At press time, tensions in the battle over health care reform were pulling to the max in every direction. As one estimate warned that health insurance would cost nearly twice as much in 2020 as in 2008, Sen. Chuck Schumer (D-N.Y.) was saying that the president might give up on bipartisanship and go for a party line solution delivered by the Democratic majority in Congress.
The insurance industry is seen as likely to gain in any scenario. Example: after stipulating earlier that insurers should pay at least 76 percent of medical costs for customers with the cheaper plans, last week the Senate Finance Committee had reportedly lowered that floor to 65 percent—a big difference for people with expensive illnesses.
Insurance and health companies have gone all out to influence the debate, and cries of "Socialism!" have gotten attention out of all proportion to their real significance. It was the media that gave the namecalling the status of dissent, and gave the way it drowned out the exchange of meaningful information the status of news.
But the brouhaha about Obama's "un-American" reforms had a good result for Massachusetts Rep. Barney Frank.
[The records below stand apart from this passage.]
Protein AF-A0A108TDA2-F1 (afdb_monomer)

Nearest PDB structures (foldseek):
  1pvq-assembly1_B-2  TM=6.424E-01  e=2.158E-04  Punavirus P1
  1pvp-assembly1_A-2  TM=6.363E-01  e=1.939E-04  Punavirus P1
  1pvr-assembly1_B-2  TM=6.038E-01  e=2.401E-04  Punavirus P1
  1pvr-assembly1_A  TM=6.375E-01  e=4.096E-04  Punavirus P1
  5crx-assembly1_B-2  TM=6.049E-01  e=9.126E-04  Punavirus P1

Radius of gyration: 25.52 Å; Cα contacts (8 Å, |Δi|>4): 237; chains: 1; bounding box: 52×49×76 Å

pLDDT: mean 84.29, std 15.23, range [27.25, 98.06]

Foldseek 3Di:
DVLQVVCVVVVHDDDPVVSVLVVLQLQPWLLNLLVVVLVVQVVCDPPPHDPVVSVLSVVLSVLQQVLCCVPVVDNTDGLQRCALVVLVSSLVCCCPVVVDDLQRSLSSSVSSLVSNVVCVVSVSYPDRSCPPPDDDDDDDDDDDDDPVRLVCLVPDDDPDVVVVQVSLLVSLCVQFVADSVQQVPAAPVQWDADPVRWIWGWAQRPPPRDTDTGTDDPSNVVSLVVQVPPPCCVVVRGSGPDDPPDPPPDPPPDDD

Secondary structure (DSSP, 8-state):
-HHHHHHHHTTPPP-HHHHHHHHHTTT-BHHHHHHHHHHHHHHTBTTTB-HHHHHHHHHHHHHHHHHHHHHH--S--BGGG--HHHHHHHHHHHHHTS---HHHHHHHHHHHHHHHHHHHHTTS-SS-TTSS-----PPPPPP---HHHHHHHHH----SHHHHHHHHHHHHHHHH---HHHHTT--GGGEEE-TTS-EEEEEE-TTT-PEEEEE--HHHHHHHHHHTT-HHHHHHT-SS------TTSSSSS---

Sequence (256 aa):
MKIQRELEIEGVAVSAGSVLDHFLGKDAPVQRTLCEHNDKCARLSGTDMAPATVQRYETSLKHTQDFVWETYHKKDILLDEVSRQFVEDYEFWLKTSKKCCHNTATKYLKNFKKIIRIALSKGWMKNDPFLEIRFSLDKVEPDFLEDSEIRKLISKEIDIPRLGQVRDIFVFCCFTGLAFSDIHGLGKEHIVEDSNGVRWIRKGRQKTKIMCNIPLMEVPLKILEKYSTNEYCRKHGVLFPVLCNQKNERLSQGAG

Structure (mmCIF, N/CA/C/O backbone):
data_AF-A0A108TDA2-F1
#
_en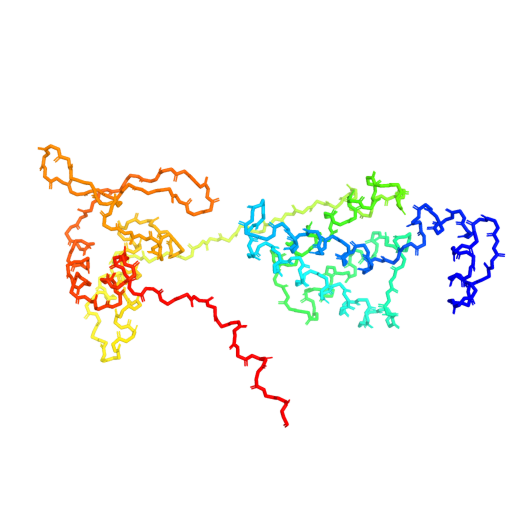try.id   AF-A0A108TDA2-F1
#
loop_
_atom_site.group_PDB
_atom_site.id
_atom_site.type_symbol
_atom_site.label_atom_id
_atom_site.label_alt_id
_atom_site.label_comp_id
_atom_site.label_asym_id
_atom_site.label_entity_id
_atom_site.label_seq_id
_atom_site.pdbx_PDB_ins_code
_atom_site.Cartn_x
_atom_site.Cartn_y
_atom_site.Cartn_z
_atom_site.occupancy
_atom_site.B_iso_or_equiv
_atom_site.auth_seq_id
_atom_site.auth_comp_id
_atom_site.auth_asym_id
_atom_site.auth_atom_id
_atom_site.pdbx_PDB_model_num
ATOM 1 N N . MET A 1 1 ? 0.532 9.184 -42.993 1.00 54.25 1 MET A N 1
ATOM 2 C CA . MET A 1 1 ? 1.035 10.578 -43.006 1.00 54.25 1 MET A CA 1
ATOM 3 C C . MET A 1 1 ? 1.184 11.228 -41.627 1.00 54.25 1 MET A C 1
ATOM 5 O O . MET A 1 1 ? 2.037 12.093 -41.518 1.00 54.25 1 MET A O 1
ATOM 9 N N . LYS A 1 2 ? 0.414 10.867 -40.582 1.00 62.94 2 LYS A N 1
ATOM 10 C CA . LYS A 1 2 ? 0.537 11.514 -39.254 1.00 62.94 2 LYS A CA 1
ATOM 11 C C . LYS A 1 2 ? 1.836 11.140 -38.509 1.00 62.94 2 LYS A C 1
ATOM 13 O O . LYS A 1 2 ? 2.570 12.028 -38.112 1.00 62.94 2 LYS A O 1
ATOM 18 N N . ILE A 1 3 ? 2.168 9.845 -38.486 1.00 61.09 3 ILE A N 1
ATOM 19 C CA . ILE A 1 3 ? 3.381 9.290 -37.849 1.00 61.09 3 ILE A CA 1
ATOM 20 C C . ILE A 1 3 ? 4.676 9.829 -38.476 1.00 61.09 3 ILE A C 1
ATOM 22 O O . ILE A 1 3 ? 5.610 10.184 -37.776 1.00 61.09 3 ILE A O 1
ATOM 26 N N . GLN A 1 4 ? 4.720 9.947 -39.805 1.00 58.25 4 GLN A N 1
ATOM 27 C CA . GLN A 1 4 ? 5.891 10.487 -40.501 1.00 58.25 4 GLN A CA 1
ATOM 28 C C . GLN A 1 4 ? 6.184 11.941 -40.099 1.00 58.25 4 GLN A C 1
ATOM 30 O O . GLN A 1 4 ? 7.333 12.282 -39.858 1.00 58.25 4 GLN A O 1
ATOM 35 N N . ARG A 1 5 ? 5.144 12.778 -39.965 1.00 62.09 5 ARG A N 1
ATOM 36 C CA . ARG A 1 5 ? 5.301 14.168 -39.510 1.00 62.09 5 ARG A CA 1
ATOM 37 C C . ARG A 1 5 ? 5.740 14.260 -38.049 1.00 62.09 5 ARG A C 1
ATOM 39 O O . ARG A 1 5 ? 6.487 15.164 -37.710 1.00 62.09 5 ARG A O 1
ATOM 46 N N . GLU A 1 6 ? 5.283 13.348 -37.193 1.00 63.25 6 GLU A N 1
ATOM 47 C CA . GLU A 1 6 ? 5.718 13.276 -35.789 1.00 63.25 6 GLU A CA 1
ATOM 48 C C . GLU A 1 6 ? 7.211 12.907 -35.693 1.00 63.25 6 GLU A C 1
ATOM 50 O O . GLU A 1 6 ? 7.957 13.585 -34.993 1.00 63.25 6 GLU A O 1
ATOM 55 N N . LEU A 1 7 ? 7.677 11.942 -36.496 1.00 61.06 7 LEU A N 1
ATOM 56 C CA . LEU A 1 7 ? 9.096 11.558 -36.576 1.00 61.06 7 LEU A CA 1
ATOM 57 C C . LEU A 1 7 ? 9.999 12.675 -37.134 1.00 61.06 7 LEU A C 1
ATOM 59 O O . LEU A 1 7 ? 11.124 12.852 -36.668 1.00 61.06 7 LEU A O 1
ATOM 63 N N . GLU A 1 8 ? 9.500 13.459 -38.096 1.00 61.69 8 GLU A N 1
ATOM 64 C CA . GLU A 1 8 ? 10.195 14.640 -38.633 1.00 61.69 8 GLU A CA 1
ATOM 65 C C . GLU A 1 8 ? 10.319 15.764 -37.585 1.00 61.69 8 GLU A C 1
ATOM 67 O O . GLU A 1 8 ? 11.338 16.453 -37.546 1.00 61.69 8 GLU A O 1
ATOM 72 N N . ILE A 1 9 ? 9.320 15.927 -36.706 1.00 64.88 9 ILE A N 1
ATOM 73 C CA . ILE A 1 9 ? 9.337 16.898 -35.594 1.00 64.88 9 ILE A CA 1
ATOM 74 C C . ILE A 1 9 ? 10.303 16.459 -34.482 1.00 64.88 9 ILE A C 1
ATOM 76 O O . ILE A 1 9 ? 10.954 17.302 -33.866 1.00 64.88 9 ILE A O 1
ATOM 80 N N . GLU A 1 10 ? 10.425 15.154 -34.238 1.00 60.81 10 GLU A N 1
ATOM 81 C CA . GLU A 1 10 ? 11.327 14.575 -33.232 1.00 60.81 10 GLU A CA 1
ATOM 82 C C . GLU A 1 10 ? 12.791 14.467 -33.710 1.00 60.81 10 GLU A C 1
ATOM 84 O O . GLU A 1 10 ? 13.668 14.095 -32.931 1.00 60.81 10 GLU A O 1
ATOM 89 N N . GLY A 1 11 ? 13.085 14.836 -34.965 1.00 53.31 11 GLY A N 1
ATOM 90 C CA . GLY A 1 11 ? 14.446 14.868 -35.516 1.00 53.31 11 GLY A CA 1
ATOM 91 C C . GLY A 1 11 ? 15.045 13.487 -35.802 1.00 53.31 11 GLY A C 1
ATOM 92 O O . GLY A 1 11 ? 16.265 13.357 -35.921 1.00 53.31 11 GLY A O 1
ATOM 93 N N . VAL A 1 12 ? 14.208 12.451 -35.911 1.00 60.34 12 VAL A N 1
ATOM 94 C CA . VAL A 1 12 ? 14.634 11.070 -36.168 1.00 60.34 12 VAL A CA 1
ATOM 95 C C . VAL A 1 12 ? 14.661 10.814 -37.677 1.00 60.34 12 VAL A C 1
ATOM 97 O O . VAL A 1 12 ? 13.739 11.185 -38.401 1.00 60.34 12 VAL A O 1
ATOM 100 N N . ALA A 1 13 ? 15.716 10.164 -38.181 1.00 60.62 13 ALA A N 1
ATOM 101 C CA . ALA A 1 13 ? 15.821 9.818 -39.599 1.00 60.62 13 ALA A CA 1
ATOM 102 C C . ALA A 1 13 ? 14.641 8.923 -40.040 1.00 60.62 13 ALA A C 1
ATOM 104 O O . ALA A 1 13 ? 14.435 7.817 -39.529 1.00 60.62 13 ALA A O 1
ATOM 105 N N . VAL A 1 14 ? 13.852 9.407 -41.004 1.00 65.44 14 VAL A N 1
ATOM 106 C CA . VAL A 1 14 ? 12.654 8.711 -41.487 1.00 65.44 14 VAL A CA 1
ATOM 107 C C . VAL A 1 14 ? 13.053 7.616 -42.475 1.00 65.44 14 VAL A C 1
ATOM 109 O O . VAL A 1 14 ? 13.557 7.882 -43.563 1.00 65.44 14 VAL A O 1
ATOM 112 N N . SER A 1 15 ? 12.779 6.369 -42.109 1.00 73.06 15 SER A N 1
ATOM 113 C CA . SER A 1 15 ? 12.892 5.189 -42.960 1.00 73.06 15 SER A CA 1
ATOM 114 C C . SER A 1 15 ? 11.589 4.392 -42.888 1.00 73.06 15 SER A C 1
ATOM 116 O O . SER A 1 15 ? 10.816 4.525 -41.940 1.00 73.06 15 SER A O 1
ATOM 118 N N . ALA A 1 16 ? 11.331 3.527 -43.871 1.00 68.19 16 ALA A N 1
ATOM 119 C CA . ALA A 1 16 ? 10.161 2.644 -43.825 1.00 68.19 16 ALA A CA 1
ATOM 120 C C . ALA A 1 16 ? 10.157 1.750 -42.565 1.00 68.19 16 ALA A C 1
ATOM 122 O O . ALA A 1 16 ? 9.088 1.438 -42.043 1.00 68.19 16 ALA A O 1
ATOM 123 N N . GLY A 1 17 ? 11.349 1.401 -42.060 1.00 62.56 17 GLY A N 1
ATOM 124 C CA . GLY A 1 17 ? 11.538 0.704 -40.789 1.00 62.56 17 GLY A CA 1
ATOM 125 C C . GLY A 1 17 ? 11.107 1.545 -39.590 1.00 62.56 17 GLY A C 1
ATOM 126 O O . GLY A 1 17 ? 10.244 1.101 -38.847 1.00 62.56 17 GLY A O 1
ATOM 127 N N . SER A 1 18 ? 11.594 2.784 -39.453 1.00 59.28 18 SER A N 1
ATOM 128 C CA . SER A 1 18 ? 11.241 3.650 -38.311 1.00 59.28 18 SER A CA 1
ATOM 129 C C . SER A 1 18 ? 9.765 4.059 -38.294 1.00 59.28 18 SER A C 1
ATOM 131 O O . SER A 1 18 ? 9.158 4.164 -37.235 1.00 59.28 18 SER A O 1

At a mid-August "town meeting" on health care reform, Frank lost it and told a woman holding a picture of President Obama with a Hitler moustache that talking to her was like arguing with the dining room table.
Earlier, a fight was being waged between progressive and so-called "Blue Dog" Democrats over how far compromises in a health care reform bill could go. Sixty congresspeople (including Rep. John Olver, not including Rep. Richard Neal) had written the House leadership to protest the suggested elimination of a public health insurance option from the health care reform legislation.
Those who wrote to defend the public option were rewarded with donations from reform supporters cued by the Blue America blog, but after the town meeting, Frank harvested over $11,000, more than three times as much as the average among the 60 who signed the letter (Frank, who is gay, apparently also benefited from a homophobic screed by Rush Limbaugh after the town meeting).